Monday, December 31, 2007

REITs on the Anvil

Real estate investment trusts (REITs) are similar to mutual funds. However, unlike mutual funds that usually hold securities, the underlying assets held by REITs are constituted by real estate properties. Investors in REITs can participate in returns from these real estate investments.

The last couple of years have seen a boom in the real estate sector, and several Indian real estate companies have successfully accessed capital from the markets with multi-billion dollar issuances of shares. However, Indian laws and regulations did not provide investors with the ability to invest in a vehicle such as the REITs, which enables investors to hold a diversified portfolio of real estate investments (that are not confined to one real estate company or group only). There was also the risk of exportation of the capital markets for REITs with companies either having listed, or planning to list, their properties through issuances of REIT securities in overseas markets such as Singapore and other Asian stock exchanges. SEBI has seized the opportunity to introduce an Indian REITs regime so that Indian companies can raise funds domestically by issue of REITs securities without resorting to international capital markets.

In an announcement made on December 28, 2007, SEBI has issued a draft of the SEBI (Real Estate Investment Trusts) Regulations, 2008 that allows for establishment (and registration with SEBI) of real estate investment trusts and real estate investment management companies. Comments have been invited on the draft from the public by January 10, 2008.

The key features of the draft Regulations are reported in The most important aspect of the draft relates to valuation of properties. Traditionally, valuation of real estate has been a contentious matter, especially in relation to issuance of securities by real estate companies. Consequently, SEBI has devoted considerable attention (and an entire Chapter VI of the draft Regulations) to ensure proper and independent valuation of properties to be held by a REITs scheme so that investors are provided with a reasonably accurate picture regarding the value of the properties held by the scheme. The report of such valuer is required to contain details regarding the manner in which the properties were valued, all of which would make the valuation methodology transparent and readily available to investors. While the draft Regulations lay down the statutory framework regarding property valuation, more effort would be required at a peer level among valuers to set out working rules and norms for valuation of properties so that the regulations are given effect not only in letter, but also in spirit.

There are other issues (that fall outside the direct ambit of the draft Regulations) that need to be ironed out before REITs can be implemented in practice. First, there are several industry-specific problems underlying the real estate sector. One important legal issue is the absence of clear title and the existence of incomplete contracts that plagues several real estate transactions in India. This enhances risks borne by investors in REITs. Therefore, it is imperative that there be stringent disclosure norms for issuance of securities by REITs that make it mandatory for issuers to qualitatively disclose these risks to investors. In other words, the offer document requirements to be prescribed by SEBI for REITs should encompass all industry-specific issues and matters that are associated with the real estate sector.

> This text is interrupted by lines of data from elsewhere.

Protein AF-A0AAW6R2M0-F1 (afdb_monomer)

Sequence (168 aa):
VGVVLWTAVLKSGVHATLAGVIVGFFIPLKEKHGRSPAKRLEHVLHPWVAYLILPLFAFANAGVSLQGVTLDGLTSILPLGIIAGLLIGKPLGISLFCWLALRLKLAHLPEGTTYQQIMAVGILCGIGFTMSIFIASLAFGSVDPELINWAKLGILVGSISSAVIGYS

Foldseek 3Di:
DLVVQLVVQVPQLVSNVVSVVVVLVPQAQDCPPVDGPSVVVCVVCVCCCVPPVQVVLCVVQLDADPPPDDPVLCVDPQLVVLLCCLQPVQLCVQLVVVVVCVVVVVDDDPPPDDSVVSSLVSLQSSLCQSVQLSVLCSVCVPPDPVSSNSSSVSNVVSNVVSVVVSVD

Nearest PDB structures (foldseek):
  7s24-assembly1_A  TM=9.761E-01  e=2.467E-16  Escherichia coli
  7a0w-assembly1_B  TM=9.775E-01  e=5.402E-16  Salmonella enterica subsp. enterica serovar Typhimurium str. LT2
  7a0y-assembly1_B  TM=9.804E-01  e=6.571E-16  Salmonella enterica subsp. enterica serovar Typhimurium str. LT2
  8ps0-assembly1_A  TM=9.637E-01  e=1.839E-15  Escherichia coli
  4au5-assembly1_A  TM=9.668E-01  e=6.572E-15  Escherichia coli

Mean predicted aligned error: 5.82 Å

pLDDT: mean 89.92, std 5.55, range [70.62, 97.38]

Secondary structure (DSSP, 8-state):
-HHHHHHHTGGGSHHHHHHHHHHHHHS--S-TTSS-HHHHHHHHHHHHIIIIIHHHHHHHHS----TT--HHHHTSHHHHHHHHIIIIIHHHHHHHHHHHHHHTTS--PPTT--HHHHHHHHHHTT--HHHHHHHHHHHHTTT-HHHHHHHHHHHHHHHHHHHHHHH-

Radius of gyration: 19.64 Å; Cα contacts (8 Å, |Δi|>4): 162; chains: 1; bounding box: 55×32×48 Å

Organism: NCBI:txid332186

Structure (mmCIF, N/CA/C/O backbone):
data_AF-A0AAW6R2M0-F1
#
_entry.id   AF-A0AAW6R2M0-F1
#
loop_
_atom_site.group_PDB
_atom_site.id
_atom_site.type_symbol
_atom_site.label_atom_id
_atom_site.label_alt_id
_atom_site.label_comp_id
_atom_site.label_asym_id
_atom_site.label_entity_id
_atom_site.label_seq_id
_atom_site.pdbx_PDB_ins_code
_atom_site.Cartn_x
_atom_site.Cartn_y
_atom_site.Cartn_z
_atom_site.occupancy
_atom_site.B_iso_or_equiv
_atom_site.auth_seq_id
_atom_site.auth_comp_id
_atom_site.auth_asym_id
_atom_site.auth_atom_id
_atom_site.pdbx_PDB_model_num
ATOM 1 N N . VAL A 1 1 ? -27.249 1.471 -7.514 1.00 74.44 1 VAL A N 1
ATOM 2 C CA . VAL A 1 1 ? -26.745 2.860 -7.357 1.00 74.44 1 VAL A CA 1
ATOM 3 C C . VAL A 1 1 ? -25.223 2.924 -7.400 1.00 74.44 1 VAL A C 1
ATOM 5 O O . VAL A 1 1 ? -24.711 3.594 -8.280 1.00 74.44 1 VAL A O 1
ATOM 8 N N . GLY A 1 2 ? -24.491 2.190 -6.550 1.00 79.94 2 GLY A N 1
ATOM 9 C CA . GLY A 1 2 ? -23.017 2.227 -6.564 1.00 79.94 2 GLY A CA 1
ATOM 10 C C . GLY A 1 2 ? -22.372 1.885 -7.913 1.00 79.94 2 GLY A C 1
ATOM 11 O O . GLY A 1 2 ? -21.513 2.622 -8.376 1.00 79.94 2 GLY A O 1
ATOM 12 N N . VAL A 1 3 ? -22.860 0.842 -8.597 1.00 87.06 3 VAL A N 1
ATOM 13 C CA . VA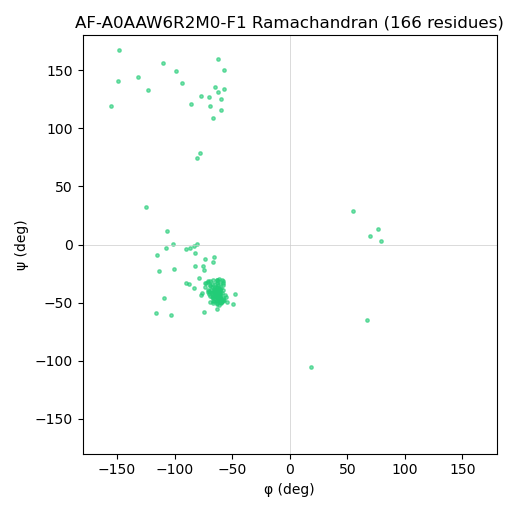L A 1 3 ? -22.395 0.479 -9.953 1.00 87.06 3 VAL A CA 1
ATOM 14 C C . VAL A 1 3 ? -22.656 1.598 -10.966 1.00 87.06 3 VAL A C 1
ATOM 16 O O . VAL A 1 3 ? -21.805 1.866 -11.799 1.00 87.06 3 VAL A O 1
ATOM 19 N N . VAL A 1 4 ? -23.787 2.303 -10.852 1.00 88.06 4 VAL A N 1
ATOM 20 C CA . VAL A 1 4 ? -24.137 3.425 -11.742 1.00 88.06 4 VAL A CA 1
ATOM 21 C C . VAL A 1 4 ? -23.178 4.600 -11.535 1.00 88.06 4 VAL A C 1
ATOM 23 O O . VAL A 1 4 ? -22.658 5.151 -12.503 1.00 88.06 4 VAL A O 1
ATOM 26 N N . LEU A 1 5 ? -22.889 4.944 -10.274 1.00 85.00 5 LEU A N 1
ATOM 27 C CA . LEU A 1 5 ? -21.897 5.968 -9.941 1.00 85.00 5 LEU A CA 1
ATOM 28 C C . LEU A 1 5 ? -20.513 5.579 -10.472 1.00 85.00 5 LEU A C 1
ATOM 30 O O . LEU A 1 5 ? -19.866 6.389 -11.124 1.00 85.00 5 LEU A O 1
ATOM 34 N N . TRP A 1 6 ? -20.097 4.330 -10.253 1.00 89.81 6 TRP A N 1
ATOM 35 C CA . TRP A 1 6 ? -18.831 3.795 -10.753 1.00 89.81 6 TRP A CA 1
ATOM 36 C C . TRP A 1 6 ? -18.732 3.886 -12.283 1.00 89.81 6 TRP A C 1
ATOM 38 O O . TRP A 1 6 ? -17.734 4.386 -12.796 1.00 89.81 6 TRP A O 1
ATOM 48 N N . THR A 1 7 ? -19.785 3.495 -13.015 1.00 87.75 7 THR A N 1
ATOM 49 C CA . THR A 1 7 ? -19.813 3.607 -14.483 1.00 87.75 7 THR A CA 1
ATOM 50 C C . THR A 1 7 ? -19.739 5.055 -14.955 1.00 87.75 7 THR A C 1
ATOM 52 O O . THR A 1 7 ? -19.073 5.335 -15.948 1.00 87.75 7 THR A O 1
ATOM 55 N N . ALA A 1 8 ? -20.364 5.988 -14.231 1.00 85.38 8 ALA A N 1
ATOM 56 C CA . ALA A 1 8 ? -20.354 7.404 -14.587 1.00 85.38 8 ALA A CA 1
ATOM 57 C C . ALA A 1 8 ? -18.955 8.035 -14.467 1.00 85.38 8 ALA A C 1
ATOM 59 O O . ALA A 1 8 ? -18.624 8.941 -15.228 1.00 85.38 8 ALA A O 1
ATOM 60 N N . VAL A 1 9 ? -18.116 7.542 -13.550 1.00 88.56 9 VAL A N 1
ATOM 61 C CA . VAL A 1 9 ? -16.774 8.095 -13.283 1.00 88.56 9 VAL A CA 1
ATOM 62 C C . VAL A 1 9 ? -15.624 7.221 -13.803 1.00 88.56 9 VAL A C 1
ATOM 64 O O . VAL A 1 9 ? -14.454 7.466 -13.496 1.00 88.56 9 VAL A O 1
ATOM 67 N N . LEU A 1 10 ? -15.937 6.211 -14.619 1.00 86.31 10 LEU A N 1
ATOM 68 C CA . LEU A 1 10 ? -15.000 5.171 -15.049 1.00 86.31 10 LEU A CA 1
ATOM 69 C C . LEU A 1 10 ? -13.761 5.719 -15.775 1.00 86.31 10 LEU A C 1
ATOM 71 O O . LEU A 1 10 ? -12.664 5.181 -15.635 1.00 86.31 10 LEU A O 1
ATOM 75 N N . LYS A 1 11 ? -13.913 6.823 -16.514 1.00 80.31 11 LYS A N 1
ATOM 76 C CA . LYS A 1 11 ? -12.878 7.346 -17.419 1.00 80.31 11 LYS A CA 1
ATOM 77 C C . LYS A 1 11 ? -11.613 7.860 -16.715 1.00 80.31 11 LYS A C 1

There is also a need for clarity on the position regarding taxation of REITs themselves as well as their investors, as also any stamp duty implications on the issue and transfer of the REITs securities. This is required to ensure smooth implementation of the regulations.

While SEBI’s announcement of REITs cannot be more timely, there is evidently a need for a comprehensive review of all aspects that have a bearing on REITs transactions before the mechanism can be put in place, so as to make its implementation successful.

Related stores: Business Standard, Financial Times, Hindu Business Line (SEBI announces guidelines for REITs and Making the REIT move)

1 comment:

jugnu said...

The underlying philosophy behind floating this new breed of fund was primarliy to enable retail investors take small positions in a professionally managed portfolio of assets and share the returns – something they could not do directly. However, with so many grey areas and unresolved issues are the investors interest really taken care and protected.
The Draft REIT regulations are up for comment, by SEBI but there are still certain issues which need clarity.Most prominent among them is that might make valuation of schemes floated by REITs difficult would be availability of independent property valuers.In presenti, the market does not any paraphenalia or bench mark for rating the schemes. It is apparent that such factors such as geographical placement of project, its developers and promoters etc would be deciding factor, but in absence of any regulatory authority, will the anti trust laws and competition issues be impinged.
Another issue which requires deliberation is taxation issue, world over REITs are required to distribute 90 per cent of their income, which may be taxable in the hands of the investors. Even the SEBI draft guidelines compulsorily require REITs to distribute 90 per cent of its income after tax. However there is no guidance in the draft REIT regulations on the basis of taxation of REITs or its investors.
Going by the practice and procedures followed by the market, it is most likely that REITS would be taxed at 30 per cent plus surcharge and cess.
This stands diffferently from taxation of mutual funds, which are specifically exempt under the Income-Tax Act, and taxation where applicable is only at the investor level.
It is therefore, pertinent that the uncertainty regarding basis of taxation norm for REIT'S be clearly defined.
Further on, stamp duty is another grey area.The stamp duty implications on tranfer of REITs mightpose a challenge to their growth.